This evening I will come home and give my wife some flowers.
What will she make of this? Why do I give her flowers? Is it a nice gesture? Why call it a gesture at all?

Why do we call certain actions by people in certain conditions ‘a gesture’ (a ‘nice gesture’, or ‘only a gesture’)? Actions which under different circumstances would be mere practical actions, with some goal in mind?

I read the following this morning: ”Other non-visual gestures include ideas that manifest themselves or become known. The thought of giving a gift to someone could be regarded as a ‘nice gesture’.”
From: University of Chicago: Gesture

Is the gesture the idea that becomes manifest or known? If so, then which idea is this? My idea that my wife deserves a gift? Or is rather my idea that I should make it known that I’m aware that she deserves a gift? I would prefer the latter choice of ideas. Yet, still the idea itself does not count as the gesture for me. It is only when I act, and by acting display my awareness that my wife deserves a gift, that there is the seed of a gesture. Personally, before calling it a gesture, I would first like to see my wife acknowledge the act and the idea behind it. That means she must first understand that a present is given. Then, my awareness of the deservedness should be acknowledged. If this happens, I’ll be happy to call it a gesture. I will have intentionally communicated an idea, which was even succesfully picked up.

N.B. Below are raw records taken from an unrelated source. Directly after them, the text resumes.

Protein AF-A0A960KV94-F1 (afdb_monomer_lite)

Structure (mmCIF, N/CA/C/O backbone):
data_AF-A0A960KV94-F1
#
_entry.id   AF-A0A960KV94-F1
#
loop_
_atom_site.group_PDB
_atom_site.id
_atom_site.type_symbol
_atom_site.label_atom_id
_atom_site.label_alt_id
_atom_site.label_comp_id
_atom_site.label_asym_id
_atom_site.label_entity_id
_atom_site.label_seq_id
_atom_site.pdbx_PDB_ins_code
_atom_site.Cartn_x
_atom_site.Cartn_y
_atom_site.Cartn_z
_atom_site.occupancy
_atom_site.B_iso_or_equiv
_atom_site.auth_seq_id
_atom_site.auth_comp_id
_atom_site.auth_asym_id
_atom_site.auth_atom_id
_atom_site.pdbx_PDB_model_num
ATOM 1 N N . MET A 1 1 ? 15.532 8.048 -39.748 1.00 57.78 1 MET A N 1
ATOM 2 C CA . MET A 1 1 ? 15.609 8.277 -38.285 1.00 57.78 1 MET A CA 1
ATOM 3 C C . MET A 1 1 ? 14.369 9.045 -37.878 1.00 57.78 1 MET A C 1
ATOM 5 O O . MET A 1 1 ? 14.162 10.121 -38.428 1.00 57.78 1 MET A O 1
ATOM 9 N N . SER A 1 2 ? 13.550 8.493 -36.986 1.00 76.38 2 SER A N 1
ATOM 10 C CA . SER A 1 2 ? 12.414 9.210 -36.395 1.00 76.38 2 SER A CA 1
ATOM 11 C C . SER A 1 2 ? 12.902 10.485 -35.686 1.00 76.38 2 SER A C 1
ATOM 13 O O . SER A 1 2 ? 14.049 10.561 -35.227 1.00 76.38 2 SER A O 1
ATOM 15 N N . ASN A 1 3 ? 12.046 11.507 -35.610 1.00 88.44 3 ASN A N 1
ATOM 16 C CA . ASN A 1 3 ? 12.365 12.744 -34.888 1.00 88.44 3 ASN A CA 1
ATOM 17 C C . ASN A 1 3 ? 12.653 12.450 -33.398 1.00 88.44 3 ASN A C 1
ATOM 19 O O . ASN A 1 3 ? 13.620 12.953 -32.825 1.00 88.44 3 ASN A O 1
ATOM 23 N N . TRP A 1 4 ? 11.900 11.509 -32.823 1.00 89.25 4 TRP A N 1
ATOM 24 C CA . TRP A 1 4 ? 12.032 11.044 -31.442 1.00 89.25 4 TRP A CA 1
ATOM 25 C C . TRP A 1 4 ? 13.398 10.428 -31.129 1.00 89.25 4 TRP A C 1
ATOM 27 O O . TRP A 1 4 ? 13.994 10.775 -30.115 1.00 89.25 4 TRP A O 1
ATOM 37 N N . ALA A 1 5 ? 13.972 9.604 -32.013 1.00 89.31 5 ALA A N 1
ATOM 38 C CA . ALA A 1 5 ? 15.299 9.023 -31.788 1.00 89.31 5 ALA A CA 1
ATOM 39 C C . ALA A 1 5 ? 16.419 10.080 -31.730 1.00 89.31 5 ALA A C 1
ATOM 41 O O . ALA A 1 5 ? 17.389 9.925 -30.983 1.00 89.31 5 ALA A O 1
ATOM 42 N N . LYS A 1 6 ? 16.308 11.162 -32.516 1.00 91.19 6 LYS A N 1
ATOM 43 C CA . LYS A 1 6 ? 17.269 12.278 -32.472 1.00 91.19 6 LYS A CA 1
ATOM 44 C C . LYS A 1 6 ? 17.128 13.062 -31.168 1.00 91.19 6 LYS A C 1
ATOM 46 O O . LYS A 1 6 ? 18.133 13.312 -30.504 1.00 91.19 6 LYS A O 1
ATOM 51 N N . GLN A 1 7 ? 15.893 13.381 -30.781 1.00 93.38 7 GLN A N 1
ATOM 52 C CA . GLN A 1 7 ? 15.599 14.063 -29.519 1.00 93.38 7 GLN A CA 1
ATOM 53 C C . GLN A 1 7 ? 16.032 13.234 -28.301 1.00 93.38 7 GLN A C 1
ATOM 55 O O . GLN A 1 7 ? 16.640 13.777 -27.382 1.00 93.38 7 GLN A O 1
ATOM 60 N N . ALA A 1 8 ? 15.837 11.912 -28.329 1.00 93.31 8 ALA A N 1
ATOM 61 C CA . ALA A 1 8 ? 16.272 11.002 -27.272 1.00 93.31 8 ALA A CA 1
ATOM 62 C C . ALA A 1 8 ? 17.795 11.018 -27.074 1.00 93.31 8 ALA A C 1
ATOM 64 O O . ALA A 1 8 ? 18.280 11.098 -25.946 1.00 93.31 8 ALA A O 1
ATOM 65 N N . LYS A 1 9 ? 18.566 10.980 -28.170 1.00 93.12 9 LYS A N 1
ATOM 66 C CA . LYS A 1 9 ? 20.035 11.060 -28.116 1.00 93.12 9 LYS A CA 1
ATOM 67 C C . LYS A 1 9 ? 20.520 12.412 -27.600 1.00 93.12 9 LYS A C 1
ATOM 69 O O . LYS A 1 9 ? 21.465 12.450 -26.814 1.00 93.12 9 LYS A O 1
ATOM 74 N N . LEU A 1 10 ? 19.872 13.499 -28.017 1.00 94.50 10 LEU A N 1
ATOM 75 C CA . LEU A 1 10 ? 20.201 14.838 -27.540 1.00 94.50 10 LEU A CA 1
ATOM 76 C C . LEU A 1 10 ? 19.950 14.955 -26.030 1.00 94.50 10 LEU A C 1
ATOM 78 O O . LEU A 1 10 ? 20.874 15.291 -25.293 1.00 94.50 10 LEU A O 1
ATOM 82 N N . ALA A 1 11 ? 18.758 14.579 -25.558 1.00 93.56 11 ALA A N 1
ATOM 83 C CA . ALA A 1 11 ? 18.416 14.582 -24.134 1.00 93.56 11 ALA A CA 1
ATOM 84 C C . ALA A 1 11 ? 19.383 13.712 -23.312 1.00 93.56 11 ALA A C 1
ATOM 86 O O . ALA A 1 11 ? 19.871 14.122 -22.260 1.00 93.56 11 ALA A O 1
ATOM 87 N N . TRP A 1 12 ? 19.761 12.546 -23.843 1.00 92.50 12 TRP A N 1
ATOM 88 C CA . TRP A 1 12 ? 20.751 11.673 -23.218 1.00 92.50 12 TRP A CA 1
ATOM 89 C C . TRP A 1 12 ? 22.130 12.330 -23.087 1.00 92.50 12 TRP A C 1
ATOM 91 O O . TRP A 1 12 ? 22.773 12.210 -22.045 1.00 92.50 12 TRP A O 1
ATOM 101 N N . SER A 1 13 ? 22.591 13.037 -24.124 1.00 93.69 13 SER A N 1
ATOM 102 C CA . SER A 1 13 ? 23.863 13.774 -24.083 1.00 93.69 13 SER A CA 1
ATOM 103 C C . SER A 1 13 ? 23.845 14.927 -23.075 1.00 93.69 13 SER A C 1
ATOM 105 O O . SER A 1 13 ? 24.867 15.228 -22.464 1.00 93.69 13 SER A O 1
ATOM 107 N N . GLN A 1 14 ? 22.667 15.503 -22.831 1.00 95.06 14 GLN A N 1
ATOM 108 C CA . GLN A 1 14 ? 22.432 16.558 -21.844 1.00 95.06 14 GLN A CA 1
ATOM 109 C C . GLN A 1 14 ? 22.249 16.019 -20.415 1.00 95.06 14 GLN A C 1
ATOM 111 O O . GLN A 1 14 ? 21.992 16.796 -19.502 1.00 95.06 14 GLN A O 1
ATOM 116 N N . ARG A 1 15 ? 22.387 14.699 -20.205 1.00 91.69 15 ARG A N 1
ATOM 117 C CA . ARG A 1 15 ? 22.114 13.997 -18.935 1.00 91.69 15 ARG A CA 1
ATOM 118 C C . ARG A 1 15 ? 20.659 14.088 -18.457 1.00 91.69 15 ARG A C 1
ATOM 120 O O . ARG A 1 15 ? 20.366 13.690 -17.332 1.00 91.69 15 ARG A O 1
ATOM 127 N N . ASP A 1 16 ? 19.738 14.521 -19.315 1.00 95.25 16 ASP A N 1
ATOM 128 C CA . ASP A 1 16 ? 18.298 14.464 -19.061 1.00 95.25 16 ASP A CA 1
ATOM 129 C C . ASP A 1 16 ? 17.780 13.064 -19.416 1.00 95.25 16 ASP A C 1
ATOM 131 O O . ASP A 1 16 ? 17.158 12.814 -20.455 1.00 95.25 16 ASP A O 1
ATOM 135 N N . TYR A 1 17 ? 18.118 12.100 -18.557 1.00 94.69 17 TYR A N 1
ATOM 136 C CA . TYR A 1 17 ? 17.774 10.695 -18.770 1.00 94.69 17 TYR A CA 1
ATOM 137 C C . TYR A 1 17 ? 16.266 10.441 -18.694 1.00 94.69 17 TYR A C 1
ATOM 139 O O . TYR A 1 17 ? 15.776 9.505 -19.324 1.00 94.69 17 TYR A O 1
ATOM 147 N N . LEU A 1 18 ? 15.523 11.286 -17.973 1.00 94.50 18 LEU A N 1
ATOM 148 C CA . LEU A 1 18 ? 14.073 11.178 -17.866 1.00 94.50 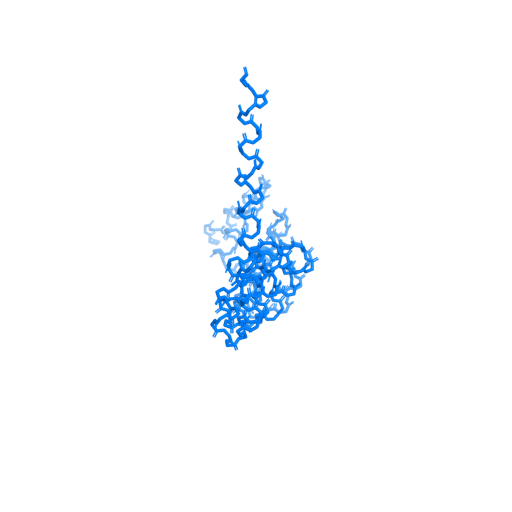18 LEU A CA 1
ATOM 149 C C . LEU A 1 18 ? 13.414 11.424 -19.223 1.00 94.50 18 LEU A C 1
ATOM 151 O O . LEU A 1 18 ? 12.712 10.549 -19.735 1.00 94.50 18 LEU A O 1
ATOM 155 N N . ARG A 1 19 ? 13.703 12.579 -19.839 1.00 94.75 19 ARG A N 1
ATOM 156 C CA . ARG A 1 19 ? 13.168 12.912 -21.164 1.00 94.75 19 ARG A CA 1
ATOM 157 C C . ARG A 1 19 ? 13.718 11.991 -22.241 1.00 94.75 19 ARG A C 1
ATOM 159 O O . ARG A 1 19 ? 12.980 11.600 -23.141 1.00 94.75 19 ARG A O 1
ATOM 166 N N . ALA A 1 20 ? 14.987 11.590 -22.137 1.00 94.62 20 ALA A N 1
ATOM 167 C CA . ALA A 1 20 ? 15.549 10.593 -23.043 1.00 94.62 20 ALA A CA 1
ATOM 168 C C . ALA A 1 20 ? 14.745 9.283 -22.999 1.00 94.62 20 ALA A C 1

Without the acknowledgement by the receiver the entire act is a gesture only from my point of view, and not to anyone else (unless my mind is otherwise read by a third party). Chances are that the act will be perceived as a regular practical action (“He brought some flowers because he thinks the table is so empty without”).

So, assuming the gesture is confirmed by the receiver’s acknowledgement, will it be ‘a nice gesture’ or ‘only a gesture’? This rests entirely upon the interpretation of the message within the relation I have with my wife. And that’s between her and me.